> [Problem to solve]: All that is wanted is an exact copy of the line containing "ATOM 208 N N" and the lines after it, through the end of the records.

Dataset items
********************

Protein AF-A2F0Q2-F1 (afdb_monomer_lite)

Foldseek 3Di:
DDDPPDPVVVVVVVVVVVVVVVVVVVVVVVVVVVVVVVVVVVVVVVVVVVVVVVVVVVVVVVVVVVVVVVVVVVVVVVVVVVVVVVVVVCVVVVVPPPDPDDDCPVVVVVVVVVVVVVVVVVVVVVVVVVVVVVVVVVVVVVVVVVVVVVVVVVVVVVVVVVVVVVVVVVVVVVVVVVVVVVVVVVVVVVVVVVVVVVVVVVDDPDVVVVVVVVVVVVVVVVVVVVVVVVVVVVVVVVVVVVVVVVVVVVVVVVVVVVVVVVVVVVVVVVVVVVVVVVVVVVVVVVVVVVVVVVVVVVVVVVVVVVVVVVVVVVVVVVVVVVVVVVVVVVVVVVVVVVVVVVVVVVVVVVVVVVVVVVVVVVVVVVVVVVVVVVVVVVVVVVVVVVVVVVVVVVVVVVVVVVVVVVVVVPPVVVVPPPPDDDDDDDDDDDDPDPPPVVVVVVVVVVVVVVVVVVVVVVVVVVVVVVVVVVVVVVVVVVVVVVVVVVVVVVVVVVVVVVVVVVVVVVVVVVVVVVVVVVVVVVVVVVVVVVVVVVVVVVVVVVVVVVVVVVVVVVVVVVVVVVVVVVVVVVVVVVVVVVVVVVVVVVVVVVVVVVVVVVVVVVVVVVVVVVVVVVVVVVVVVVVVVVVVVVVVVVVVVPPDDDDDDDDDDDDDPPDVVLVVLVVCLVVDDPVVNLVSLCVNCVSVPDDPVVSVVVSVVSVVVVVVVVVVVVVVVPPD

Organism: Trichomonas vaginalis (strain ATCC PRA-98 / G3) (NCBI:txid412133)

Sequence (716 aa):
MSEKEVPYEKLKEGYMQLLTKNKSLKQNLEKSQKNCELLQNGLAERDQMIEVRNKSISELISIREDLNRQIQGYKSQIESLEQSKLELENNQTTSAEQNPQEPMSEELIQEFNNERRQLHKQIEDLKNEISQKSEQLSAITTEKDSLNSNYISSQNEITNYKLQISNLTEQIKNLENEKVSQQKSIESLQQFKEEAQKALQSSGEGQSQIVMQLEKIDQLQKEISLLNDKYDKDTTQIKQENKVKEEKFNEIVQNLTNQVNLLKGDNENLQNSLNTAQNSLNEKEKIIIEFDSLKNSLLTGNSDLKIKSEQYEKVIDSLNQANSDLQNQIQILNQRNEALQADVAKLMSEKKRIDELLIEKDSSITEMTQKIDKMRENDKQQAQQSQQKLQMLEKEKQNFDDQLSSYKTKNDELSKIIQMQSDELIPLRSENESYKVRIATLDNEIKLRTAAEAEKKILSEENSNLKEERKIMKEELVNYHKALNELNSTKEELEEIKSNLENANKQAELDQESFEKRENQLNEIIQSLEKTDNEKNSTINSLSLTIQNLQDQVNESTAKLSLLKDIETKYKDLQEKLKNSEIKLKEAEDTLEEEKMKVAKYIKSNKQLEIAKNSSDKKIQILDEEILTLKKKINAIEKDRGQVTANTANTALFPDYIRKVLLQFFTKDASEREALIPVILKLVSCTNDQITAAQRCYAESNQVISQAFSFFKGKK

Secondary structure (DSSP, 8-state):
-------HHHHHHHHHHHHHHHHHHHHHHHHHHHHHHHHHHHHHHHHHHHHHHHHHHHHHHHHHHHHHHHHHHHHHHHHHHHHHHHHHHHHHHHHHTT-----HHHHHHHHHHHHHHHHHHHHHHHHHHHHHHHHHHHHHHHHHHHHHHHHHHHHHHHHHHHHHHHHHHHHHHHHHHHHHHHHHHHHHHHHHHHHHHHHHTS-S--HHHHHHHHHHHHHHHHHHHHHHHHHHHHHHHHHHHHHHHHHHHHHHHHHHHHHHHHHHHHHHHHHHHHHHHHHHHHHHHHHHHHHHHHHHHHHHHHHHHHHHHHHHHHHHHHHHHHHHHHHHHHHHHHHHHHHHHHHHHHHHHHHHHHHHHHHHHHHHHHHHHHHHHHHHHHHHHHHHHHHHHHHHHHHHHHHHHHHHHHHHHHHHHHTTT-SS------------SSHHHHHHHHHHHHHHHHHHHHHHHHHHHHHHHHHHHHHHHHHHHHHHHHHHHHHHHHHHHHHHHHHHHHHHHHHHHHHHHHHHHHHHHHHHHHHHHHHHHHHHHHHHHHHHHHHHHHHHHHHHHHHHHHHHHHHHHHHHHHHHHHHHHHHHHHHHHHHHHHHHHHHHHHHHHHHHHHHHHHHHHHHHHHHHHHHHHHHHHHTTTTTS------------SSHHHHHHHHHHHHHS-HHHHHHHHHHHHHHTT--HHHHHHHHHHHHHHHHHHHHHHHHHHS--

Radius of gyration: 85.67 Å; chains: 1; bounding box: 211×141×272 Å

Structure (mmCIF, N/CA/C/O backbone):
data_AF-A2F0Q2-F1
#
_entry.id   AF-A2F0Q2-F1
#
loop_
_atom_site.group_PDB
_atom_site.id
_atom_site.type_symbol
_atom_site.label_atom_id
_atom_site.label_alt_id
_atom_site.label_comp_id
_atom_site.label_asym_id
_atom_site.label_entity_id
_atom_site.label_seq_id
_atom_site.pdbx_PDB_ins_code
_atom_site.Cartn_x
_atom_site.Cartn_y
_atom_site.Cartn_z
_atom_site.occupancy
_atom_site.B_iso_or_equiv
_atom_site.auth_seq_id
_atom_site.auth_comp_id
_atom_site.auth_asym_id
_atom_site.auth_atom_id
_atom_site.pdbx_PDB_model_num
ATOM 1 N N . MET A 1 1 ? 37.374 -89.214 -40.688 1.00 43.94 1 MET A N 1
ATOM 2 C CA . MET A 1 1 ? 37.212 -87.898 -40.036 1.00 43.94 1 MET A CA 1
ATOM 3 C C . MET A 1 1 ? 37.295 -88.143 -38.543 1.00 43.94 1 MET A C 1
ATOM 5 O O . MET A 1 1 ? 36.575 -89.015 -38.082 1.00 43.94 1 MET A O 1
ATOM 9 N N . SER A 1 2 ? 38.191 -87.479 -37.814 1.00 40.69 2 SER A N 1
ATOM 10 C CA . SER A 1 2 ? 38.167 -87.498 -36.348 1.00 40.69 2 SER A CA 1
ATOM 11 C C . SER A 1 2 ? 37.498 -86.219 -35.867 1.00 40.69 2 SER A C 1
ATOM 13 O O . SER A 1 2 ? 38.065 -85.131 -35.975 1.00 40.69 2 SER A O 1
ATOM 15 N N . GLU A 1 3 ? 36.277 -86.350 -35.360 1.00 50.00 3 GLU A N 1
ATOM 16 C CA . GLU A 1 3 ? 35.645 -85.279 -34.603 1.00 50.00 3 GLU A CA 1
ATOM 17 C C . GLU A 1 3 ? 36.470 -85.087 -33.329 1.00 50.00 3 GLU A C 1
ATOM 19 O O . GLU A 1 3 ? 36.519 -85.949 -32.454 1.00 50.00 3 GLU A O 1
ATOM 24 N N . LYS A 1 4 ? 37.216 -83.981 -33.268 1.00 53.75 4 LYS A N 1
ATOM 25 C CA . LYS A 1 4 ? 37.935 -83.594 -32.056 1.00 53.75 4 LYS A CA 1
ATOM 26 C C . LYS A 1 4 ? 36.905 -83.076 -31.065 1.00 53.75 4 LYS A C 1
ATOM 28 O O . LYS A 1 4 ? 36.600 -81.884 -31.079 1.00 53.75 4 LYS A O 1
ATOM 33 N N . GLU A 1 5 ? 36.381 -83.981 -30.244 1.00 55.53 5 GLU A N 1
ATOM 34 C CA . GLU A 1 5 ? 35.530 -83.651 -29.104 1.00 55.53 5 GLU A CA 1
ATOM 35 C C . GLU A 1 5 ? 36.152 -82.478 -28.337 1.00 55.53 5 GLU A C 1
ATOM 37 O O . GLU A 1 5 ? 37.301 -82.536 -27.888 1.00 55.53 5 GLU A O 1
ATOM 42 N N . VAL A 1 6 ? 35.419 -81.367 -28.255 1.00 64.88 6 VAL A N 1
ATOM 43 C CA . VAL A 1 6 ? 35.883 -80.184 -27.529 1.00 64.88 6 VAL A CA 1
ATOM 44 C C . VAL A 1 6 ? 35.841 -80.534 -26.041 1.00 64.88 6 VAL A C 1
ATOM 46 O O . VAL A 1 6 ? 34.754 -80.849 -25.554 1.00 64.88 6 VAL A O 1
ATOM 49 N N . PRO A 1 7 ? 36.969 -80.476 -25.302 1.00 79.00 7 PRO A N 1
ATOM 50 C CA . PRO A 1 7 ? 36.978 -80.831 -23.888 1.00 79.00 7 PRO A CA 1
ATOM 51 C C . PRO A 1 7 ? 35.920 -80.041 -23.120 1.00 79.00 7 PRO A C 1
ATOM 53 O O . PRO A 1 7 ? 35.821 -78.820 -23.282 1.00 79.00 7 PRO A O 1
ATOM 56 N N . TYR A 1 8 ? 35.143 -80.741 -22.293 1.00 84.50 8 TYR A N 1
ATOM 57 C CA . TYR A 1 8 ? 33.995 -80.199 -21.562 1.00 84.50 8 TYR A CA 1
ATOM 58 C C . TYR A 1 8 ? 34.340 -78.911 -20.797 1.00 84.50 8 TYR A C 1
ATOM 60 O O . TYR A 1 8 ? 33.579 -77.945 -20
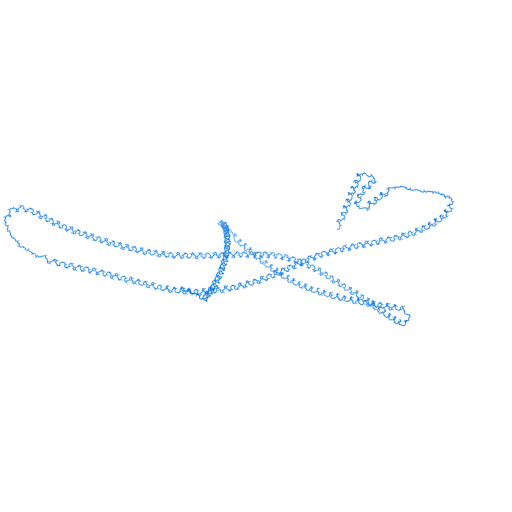.818 1.00 84.50 8 TYR A O 1
ATOM 68 N N . GLU A 1 9 ? 35.542 -78.841 -20.231 1.00 84.88 9 GLU A N 1
ATOM 69 C CA . GLU A 1 9 ? 36.113 -77.677 -19.552 1.00 84.88 9 GLU A CA 1
ATOM 70 C C . GLU A 1 9 ? 36.143 -76.420 -20.436 1.00 84.88 9 GLU A C 1
ATOM 72 O O . GLU A 1 9 ? 35.787 -75.346 -19.957 1.00 84.88 9 GLU A O 1
ATOM 77 N N . LYS A 1 10 ? 36.484 -76.534 -21.728 1.00 86.56 10 LYS A N 1
ATOM 78 C CA . LYS A 1 10 ? 36.468 -75.395 -22.667 1.00 86.56 10 LYS A CA 1
ATOM 79 C C . LYS A 1 10 ? 35.049 -74.957 -23.019 1.00 86.56 10 LYS A C 1
ATOM 81 O O . LYS A 1 10 ? 34.799 -73.764 -23.171 1.00 86.56 10 LYS A O 1
ATOM 86 N N . LEU A 1 11 ? 34.116 -75.904 -23.129 1.00 86.62 11 LEU A N 1
ATOM 87 C CA . LEU A 1 11 ? 32.703 -75.597 -23.363 1.00 86.62 11 LEU A CA 1
ATOM 88 C C . LEU A 1 11 ? 32.091 -74.888 -22.141 1.00 86.62 11 LEU A C 1
ATOM 90 O O . LEU A 1 11 ? 31.394 -73.885 -22.284 1.00 86.62 11 LEU A O 1
ATOM 94 N N . LYS A 1 12 ? 32.428 -75.361 -20.936 1.00 90.31 12 LYS A N 1
ATOM 95 C CA . LYS A 1 12 ? 32.068 -74.764 -19.645 1.00 90.31 12 LYS A CA 1
ATOM 96 C C . LYS A 1 12 ? 32.678 -73.371 -19.463 1.00 90.31 12 LYS A C 1
ATOM 98 O O . LYS A 1 12 ? 31.980 -72.463 -19.017 1.00 90.31 12 LYS A O 1
ATOM 103 N N . GLU A 1 13 ? 33.942 -73.174 -19.833 1.00 91.56 13 GLU A N 1
ATOM 104 C CA . GLU A 1 13 ? 34.591 -71.860 -19.805 1.00 91.56 13 GLU A CA 1
ATOM 105 C C . GLU A 1 13 ? 33.907 -70.883 -20.773 1.00 91.56 13 GLU A C 1
ATOM 107 O O . GLU A 1 13 ? 33.495 -69.800 -20.359 1.00 91.56 13 GLU A O 1
ATOM 112 N N . GLY A 1 14 ? 33.684 -71.292 -22.028 1.00 92.81 14 GLY A N 1
ATOM 113 C CA . GLY A 1 14 ? 32.956 -70.493 -23.018 1.00 92.81 14 GLY A CA 1
ATOM 114 C C . GLY A 1 14 ? 31.538 -70.129 -22.562 1.00 92.81 14 GLY A C 1
ATOM 115 O O . GLY A 1 14 ? 31.114 -68.984 -22.718 1.00 92.81 14 GLY A O 1
ATOM 116 N N . TYR A 1 15 ? 30.828 -71.060 -21.916 1.00 94.75 15 TYR A N 1
ATOM 117 C CA . TYR A 1 15 ? 29.524 -70.795 -21.302 1.00 94.75 15 TYR A CA 1
ATOM 118 C C . TYR A 1 15 ? 29.607 -69.759 -20.168 1.00 94.75 15 TYR A C 1
ATOM 120 O O . TYR A 1 15 ? 28.793 -68.839 -20.122 1.00 94.75 15 TYR A O 1
ATOM 128 N N . MET A 1 16 ? 30.610 -69.839 -19.287 1.00 93.44 16 MET A N 1
ATOM 129 C CA . MET A 1 16 ? 30.809 -68.856 -18.210 1.00 93.44 16 MET A CA 1
ATOM 130 C C . MET A 1 16 ? 31.202 -67.467 -18.737 1.00 93.44 16 MET A C 1
ATOM 132 O O . MET A 1 16 ? 30.730 -66.454 -18.211 1.00 93.44 16 MET A O 1
ATOM 136 N N . GLN A 1 17 ? 32.007 -67.397 -19.802 1.00 93.06 17 GLN A N 1
ATOM 137 C CA . GLN A 1 17 ? 32.323 -66.143 -20.494 1.00 93.06 17 GLN A CA 1
ATOM 138 C C . GLN A 1 17 ? 31.062 -65.537 -21.143 1.00 93.06 17 GLN A C 1
ATOM 140 O O . GLN A 1 17 ? 30.787 -64.349 -20.960 1.00 93.06 17 GLN A O 1
ATOM 145 N N . LEU A 1 18 ? 30.243 -66.351 -21.823 1.00 93.44 18 LEU A N 1
ATOM 146 C CA . LEU A 1 18 ? 28.955 -65.934 -22.395 1.00 93.44 18 LEU A CA 1
ATOM 147 C C . LEU A 1 18 ? 27.965 -65.460 -21.323 1.00 93.44 18 LEU A C 1
ATOM 149 O O . LEU A 1 18 ? 27.345 -64.413 -21.498 1.00 93.44 18 LEU A O 1
ATOM 153 N N . LEU A 1 19 ? 27.848 -66.173 -20.201 1.00 93.38 19 LEU A N 1
ATOM 154 C CA . LEU A 1 19 ? 26.991 -65.801 -19.071 1.00 93.38 19 LEU A CA 1
ATOM 155 C C . LEU A 1 19 ? 27.418 -64.455 -18.464 1.00 93.38 19 LEU A C 1
ATOM 157 O O . LEU A 1 19 ? 26.577 -63.595 -18.199 1.00 93.38 19 LEU A O 1
ATOM 161 N N . THR A 1 20 ? 28.726 -64.243 -18.305 1.00 93.12 20 THR A N 1
ATOM 162 C CA . THR A 1 20 ? 29.294 -62.985 -17.796 1.00 93.12 20 THR A CA 1
ATOM 163 C C . THR A 1 20 ? 29.044 -61.826 -18.766 1.00 93.12 20 THR A C 1
ATOM 165 O O . THR A 1 20 ? 28.609 -60.755 -18.342 1.00 93.12 20 THR A O 1
ATOM 168 N N . LYS A 1 21 ? 29.230 -62.052 -20.075 1.00 95.94 21 LYS A N 1
ATOM 169 C CA . LYS A 1 21 ? 28.931 -61.073 -21.134 1.00 95.94 21 LYS A CA 1
ATOM 170 C C . LYS A 1 21 ? 27.436 -60.748 -21.221 1.00 95.94 21 LYS A C 1
ATOM 172 O O . LYS A 1 21 ? 27.077 -59.594 -21.416 1.00 95.94 21 LYS A O 1
ATOM 177 N N . ASN A 1 22 ? 26.559 -61.735 -21.053 1.00 92.81 22 ASN A N 1
ATOM 178 C CA . ASN A 1 22 ? 25.111 -61.525 -21.031 1.00 92.81 22 ASN A CA 1
ATOM 179 C C . ASN A 1 22 ? 24.703 -60.690 -19.801 1.00 92.81 22 ASN A C 1
ATOM 181 O O . ASN A 1 22 ? 23.989 -59.698 -19.933 1.00 92.81 22 ASN A O 1
ATOM 185 N N . LYS A 1 23 ? 25.263 -60.992 -18.620 1.00 95.31 23 LYS A N 1
ATOM 186 C CA . LYS A 1 23 ? 25.047 -60.201 -17.398 1.00 95.31 23 LYS A CA 1
ATOM 187 C C . LYS A 1 23 ? 25.484 -58.738 -17.553 1.00 95.31 23 LYS A C 1
ATOM 189 O O . LYS A 1 23 ? 24.728 -57.853 -17.157 1.00 95.31 23 LYS A O 1
ATOM 194 N N . SER A 1 24 ? 26.653 -58.464 -18.138 1.00 92.81 24 SER A N 1
ATOM 195 C CA . SER A 1 24 ? 27.111 -57.081 -18.350 1.00 92.81 24 SER A CA 1
ATOM 196 C C . SER A 1 24 ? 26.322 -56.351 -19.443 1.00 92.81 24 SER A C 1
ATOM 198 O O . SER A 1 24 ? 26.012 -55.173 -19.276 1.00 92.81 24 SER A O 1
ATOM 200 N N . LEU A 1 25 ? 25.908 -57.042 -20.513 1.00 94.56 25 LEU A N 1
ATOM 201 C CA . LEU A 1 25 ? 24.989 -56.488 -21.514 1.00 94.56 25 LEU A CA 1
ATOM 202 C C . LEU A 1 25 ? 23.630 -56.124 -20.898 1.00 94.56 25 LEU A C 1
ATOM 204 O O . LEU A 1 25 ? 23.143 -55.026 -21.154 1.00 94.56 25 LEU A O 1
ATOM 208 N N . LYS A 1 26 ? 23.057 -56.975 -20.035 1.00 95.56 26 LYS A N 1
ATOM 209 C CA . LYS A 1 26 ? 21.806 -56.679 -19.314 1.00 95.56 26 LYS A CA 1
ATOM 210 C C . LYS A 1 26 ? 21.948 -55.448 -18.414 1.00 95.56 26 LYS A C 1
ATOM 212 O O . LYS A 1 26 ? 21.121 -54.550 -18.494 1.00 95.56 26 LYS A O 1
ATOM 217 N N . GLN A 1 27 ? 23.030 -55.354 -17.638 1.00 93.88 27 GLN A N 1
ATOM 218 C CA . GLN A 1 27 ? 23.302 -54.184 -16.789 1.00 93.88 27 GLN A CA 1
ATOM 219 C C . GLN A 1 27 ? 23.511 -52.890 -17.592 1.00 93.88 27 GLN A C 1
ATOM 221 O O . GLN A 1 27 ? 23.143 -51.810 -17.132 1.00 93.88 27 GLN A O 1
ATOM 226 N N . ASN A 1 28 ? 24.095 -52.972 -18.790 1.00 93.94 28 ASN A N 1
ATOM 227 C CA . ASN A 1 28 ? 24.245 -51.816 -19.674 1.00 93.94 28 ASN A CA 1
ATOM 228 C C . ASN A 1 28 ? 22.917 -51.426 -20.346 1.00 93.94 28 ASN A C 1
ATOM 230 O O . ASN A 1 28 ? 22.653 -50.234 -20.492 1.00 93.94 28 ASN A O 1
ATOM 234 N N . LEU A 1 29 ? 22.063 -52.398 -20.688 1.00 93.12 29 LEU A N 1
ATOM 235 C CA . LEU A 1 29 ? 20.699 -52.152 -21.166 1.00 93.12 29 LEU A CA 1
ATOM 236 C C . LEU A 1 29 ? 19.866 -51.436 -20.091 1.00 93.12 29 LEU A C 1
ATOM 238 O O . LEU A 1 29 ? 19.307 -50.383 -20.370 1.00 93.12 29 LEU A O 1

********************

> [Written response]:
ATOM 208 N N . LYS A 1 26 ? 23.057 -56.975 -20.035 1.00 95.56 26 LYS A N 1
ATOM 209 C CA . LYS A 1 26 ? 21.806 -56.679 -19.314 1.00 95.56 26 LYS A CA 1
ATOM 210 C C . LYS A 1 26 ? 21.948 -55.448 -18.414 1.00 95.56 26 LYS A C 1
ATOM 212 O O . LYS A 1 26 ? 21.121 -54.550 -18.494 1.00 95.56 26 LYS A O 1
ATOM 217 N N . GLN A 1 27 ? 23.030 -55.354 -17.638 1.00 93.88 27 GLN A N 1
ATOM 218 C CA . GLN A 1 27 ? 23.302 -54.184 -16.789 1.00 93.88 27 GLN A CA 1
ATOM 219 C C . GLN A 1 27 ? 23.511 -52.890 -17.592 1.00 93.88 27 GLN A C 1
ATOM 221 O O . GLN A 1 27 ? 23.143 -51.810 -17.132 1.00 93.88 27 GLN A O 1
ATOM 226 N N . ASN A 1 28 ? 24.095 -52.972 -18.790 1.00 93.94 28 ASN A N 1
ATOM 227 C CA . ASN A 1 28 ? 24.245 -51.816 -19.674 1.00 93.94 28 ASN A CA 1
ATOM 228 C C . ASN A 1 28 ? 22.917 -51.426 -20.346 1.00 93.94 28 ASN A C 1
ATOM 230 O O . ASN A 1 28 ? 22.653 -50.234 -20.492 1.00 93.94 28 ASN A O 1
ATOM 234 N N . LEU A 1 29 ? 22.063 -52.398 -20.688 1.00 93.12 29 LEU A N 1
ATOM 235 C CA . LEU A 1 29 ? 20.699 -52.152 -21.166 1.00 93.12 29 LEU A CA 1
ATOM 236 C C . LEU A 1 29 ? 19.866 -51.436 -20.091 1.00 93.12 29 LEU A C 1
ATOM 238 O O . LEU A 1 29 ? 19.307 -50.383 -20.370 1.00 93.12 29 LEU A O 1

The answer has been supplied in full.